Methods: Functions Inside Classes
Functions defined inside a class are often called methods. They describe what objects of that class can do. You define them similarly to normal functions, but they are placed inside the class body.
class User {
var name: String = ""
var age: Int = 0
fun printInfo() {
println("Name: $name, age: $age")
}
fun birthday() {
age = age + 1
}
}
Here printInfo and birthday are methods of the User class. You call them on an object with the dot operator.
val user = User()
user.name = "Dana"
user.age = 20
user.printInfo() // prints: Name: Dana, age: 20
user.birthday()
user.printInfo() // prints: Name: Dana, age: 21
Inside these methods, you can directly access the properties name and age. Kotlin automatically refers to the current object.
The `this` Reference
Sometimes you need to refer explicitly to the current object inside a class. Kotlin provides the keyword this for that purpose. It represents the object on which the method or property is currently operating.
In many cases you do not need to write this because Kotlin can infer it. However, it is useful when a parameter name is the same as a property name.
class User {
var name: String = ""
fun setName(name: String) {
this.name = name
}
}
Here the class has a property name and the method setName has a parameter also called name. In the body, this.name refers to the property, and name by itself refers to the parameter. This is a common pattern when you want to update properties from function arguments.
this can also help clarify code, especially in more complex classes. For example, you might write this.printInfo() to show you are calling a method on the current object.
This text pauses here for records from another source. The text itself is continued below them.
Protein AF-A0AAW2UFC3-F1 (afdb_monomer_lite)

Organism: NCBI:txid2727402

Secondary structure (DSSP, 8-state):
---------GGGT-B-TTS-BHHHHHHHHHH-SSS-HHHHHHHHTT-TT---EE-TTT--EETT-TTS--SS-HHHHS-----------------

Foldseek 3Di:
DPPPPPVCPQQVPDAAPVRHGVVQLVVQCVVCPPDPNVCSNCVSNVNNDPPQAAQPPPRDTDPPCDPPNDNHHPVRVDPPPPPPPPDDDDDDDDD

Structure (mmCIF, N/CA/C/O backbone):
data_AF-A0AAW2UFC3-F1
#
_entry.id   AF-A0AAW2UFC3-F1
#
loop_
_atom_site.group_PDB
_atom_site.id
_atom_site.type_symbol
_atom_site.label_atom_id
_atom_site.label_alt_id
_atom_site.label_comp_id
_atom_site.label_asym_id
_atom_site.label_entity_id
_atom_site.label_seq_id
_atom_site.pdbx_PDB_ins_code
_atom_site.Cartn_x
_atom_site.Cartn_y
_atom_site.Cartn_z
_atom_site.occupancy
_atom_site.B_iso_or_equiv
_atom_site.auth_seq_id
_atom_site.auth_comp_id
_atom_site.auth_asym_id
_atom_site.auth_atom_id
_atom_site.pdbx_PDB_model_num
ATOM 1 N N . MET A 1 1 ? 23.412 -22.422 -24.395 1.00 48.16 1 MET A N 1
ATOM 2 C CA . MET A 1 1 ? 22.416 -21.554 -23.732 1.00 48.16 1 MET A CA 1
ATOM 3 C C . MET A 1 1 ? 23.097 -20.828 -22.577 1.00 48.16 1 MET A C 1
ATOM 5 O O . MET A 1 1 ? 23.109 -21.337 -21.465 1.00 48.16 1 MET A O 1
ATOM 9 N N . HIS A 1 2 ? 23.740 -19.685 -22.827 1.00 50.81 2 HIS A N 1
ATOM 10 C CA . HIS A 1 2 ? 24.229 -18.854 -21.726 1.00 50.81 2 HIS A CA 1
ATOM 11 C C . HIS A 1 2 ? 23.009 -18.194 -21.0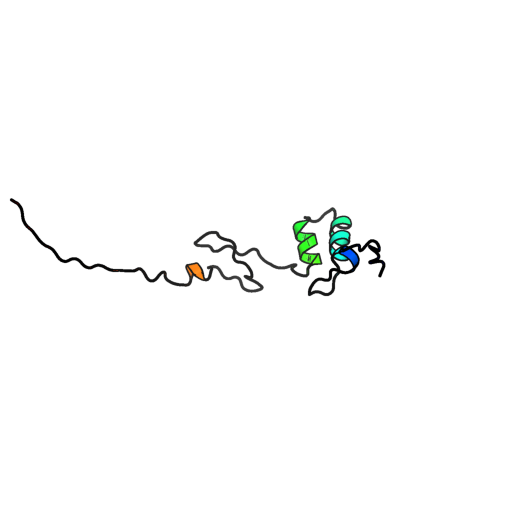99 1.00 50.81 2 HIS A C 1
ATOM 13 O O . HIS A 1 2 ? 22.429 -17.282 -21.685 1.00 50.81 2 HIS A O 1
ATOM 19 N N . MET A 1 3 ? 22.576 -18.701 -19.945 1.00 52.84 3 MET A N 1
ATOM 20 C CA . MET A 1 3 ? 21.571 -18.041 -19.125 1.00 52.84 3 MET A CA 1
ATOM 21 C C . MET A 1 3 ? 22.217 -16.765 -18.594 1.00 52.84 3 MET A C 1
ATOM 23 O O . MET A 1 3 ? 22.802 -16.742 -17.515 1.00 52.84 3 MET A O 1
ATOM 27 N N . GLY A 1 4 ? 22.207 -15.730 -19.435 1.00 55.94 4 GLY A N 1
ATOM 28 C CA . GLY A 1 4 ? 22.722 -14.419 -19.116 1.00 55.94 4 GLY A CA 1
ATOM 29 C C . GLY A 1 4 ? 22.031 -13.963 -17.848 1.00 55.94 4 GLY A C 1
ATOM 30 O O . GLY A 1 4 ? 20.854 -13.599 -17.862 1.00 55.94 4 GLY A O 1
ATOM 31 N N . SER A 1 5 ? 22.765 -13.984 -16.742 1.00 59.84 5 SER A N 1
ATOM 32 C CA . SER A 1 5 ? 22.440 -13.207 -15.556 1.00 59.84 5 SER A CA 1
ATOM 33 C C . SER A 1 5 ? 22.638 -11.733 -15.918 1.00 59.84 5 SER A C 1
ATOM 35 O O . SER A 1 5 ? 23.538 -11.056 -15.428 1.00 59.84 5 SER A O 1
ATOM 37 N N . GLY A 1 6 ? 21.844 -11.240 -16.867 1.00 58.84 6 GLY A N 1
ATOM 38 C CA . GLY A 1 6 ? 21.830 -9.847 -17.255 1.00 58.84 6 GLY A CA 1
ATOM 39 C C . GLY A 1 6 ? 21.196 -9.095 -16.111 1.00 58.84 6 GLY A C 1
ATOM 40 O O . GLY A 1 6 ? 19.978 -9.030 -16.086 1.00 58.84 6 GLY A O 1
ATOM 41 N N . ASN A 1 7 ? 22.014 -8.647 -15.149 1.00 57.66 7 ASN A N 1
ATOM 42 C CA . ASN A 1 7 ? 21.713 -7.683 -14.086 1.00 57.66 7 ASN A CA 1
ATOM 43 C C . ASN A 1 7 ? 20.212 -7.432 -13.910 1.00 57.66 7 ASN A C 1
ATOM 45 O O . ASN A 1 7 ? 19.714 -6.348 -14.226 1.00 57.66 7 ASN A O 1
ATOM 49 N N . LYS A 1 8 ? 19.471 -8.460 -13.478 1.00 67.50 8 LYS A N 1
ATOM 50 C CA . LYS A 1 8 ? 18.014 -8.402 -13.483 1.00 67.50 8 LYS A CA 1
ATOM 51 C C . LYS A 1 8 ? 17.611 -7.569 -12.284 1.00 67.50 8 LYS A C 1
ATOM 53 O O . LYS A 1 8 ? 17.321 -8.127 -11.240 1.00 67.50 8 LYS A O 1
ATOM 58 N N . ARG A 1 9 ? 17.611 -6.243 -12.426 1.00 79.62 9 ARG A N 1
ATOM 59 C CA . ARG A 1 9 ? 17.206 -5.280 -11.394 1.00 79.62 9 ARG A CA 1
ATOM 60 C C . ARG A 1 9 ? 15.719 -5.487 -11.086 1.00 79.62 9 ARG A C 1
ATOM 62 O O . ARG A 1 9 ? 14.905 -4.972 -11.849 1.00 79.62 9 ARG A O 1
ATOM 69 N N . PRO A 1 10 ? 15.347 -6.204 -10.005 1.00 80.38 10 PRO A N 1
ATOM 70 C CA . PRO A 1 10 ? 13.964 -6.638 -9.787 1.00 80.38 10 PRO A CA 1
ATOM 71 C C . PRO A 1 10 ? 12.986 -5.481 -9.705 1.00 80.38 10 PRO A C 1
ATOM 73 O O . PRO A 1 10 ? 11.879 -5.544 -10.227 1.00 80.38 10 PRO A O 1
ATOM 76 N N . SER A 1 11 ? 13.456 -4.355 -9.176 1.00 84.62 11 SER A N 1
ATOM 77 C CA . SER A 1 11 ? 12.690 -3.118 -9.127 1.00 84.62 11 SER A CA 1
ATOM 78 C C . SER A 1 11 ? 12.214 -2.600 -10.490 1.00 84.62 11 SER A C 1
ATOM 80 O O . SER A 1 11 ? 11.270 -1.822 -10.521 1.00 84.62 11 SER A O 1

Initializing Objects and Default Values
In the earlier examples, properties are given default values directly when declared. When you instantiate the class, each object starts with those default values. For instance, name might start as an empty string and age as zero.
Kotlin also supports more advanced ways to pass initial values when you create objects, which involves constructors. Since constructors are covered as a separate topic, here you only need to observe that simple classes can rely on default property values, and you can change them after object creation using the dot operator.
Important: Every object has its own copy of instance properties. Changing a property on one object does not change the same property on another object created from the same class.
This separation of state between objects is a core part of object oriented programming and is heavily used in Android. For example, two different Button objects can each have their own text and their own click behavior.
Instance vs Class Level Members (Preview)
So far, every property and function you have seen belongs to an individual instance of the class. These are called instance members, because they are tied to a specific object that you created.
Sometimes you need behavior or data that belongs to the class itself, not to any particular object. Kotlin supports this through companion object or top level declarations. These ideas are introduced in more detail elsewhere. At this point, it is enough to understand that there is a difference between things that exist per object and things that exist once for the whole class.
An Android example that uses this idea is a constant defined once and used by all activities, such as an extra key for an Intent.
Using Classes and Objects in Android
In Android development, you rarely work with raw Kotlin classes only for learning. Instead, you create classes that extend Android framework classes and define objects that interact with the system and the user interface.
When you define your own model classes, such as User, Product, or Message, you use the same patterns shown in this chapter. You declare properties that represent data, add methods that work with that data, and then create objects to pass around in your app, for example to display a list of users in a RecyclerView.
Understanding how to declare classes, create objects, and use properties and methods is therefore a foundation that will keep appearing in almost every Android feature you implement.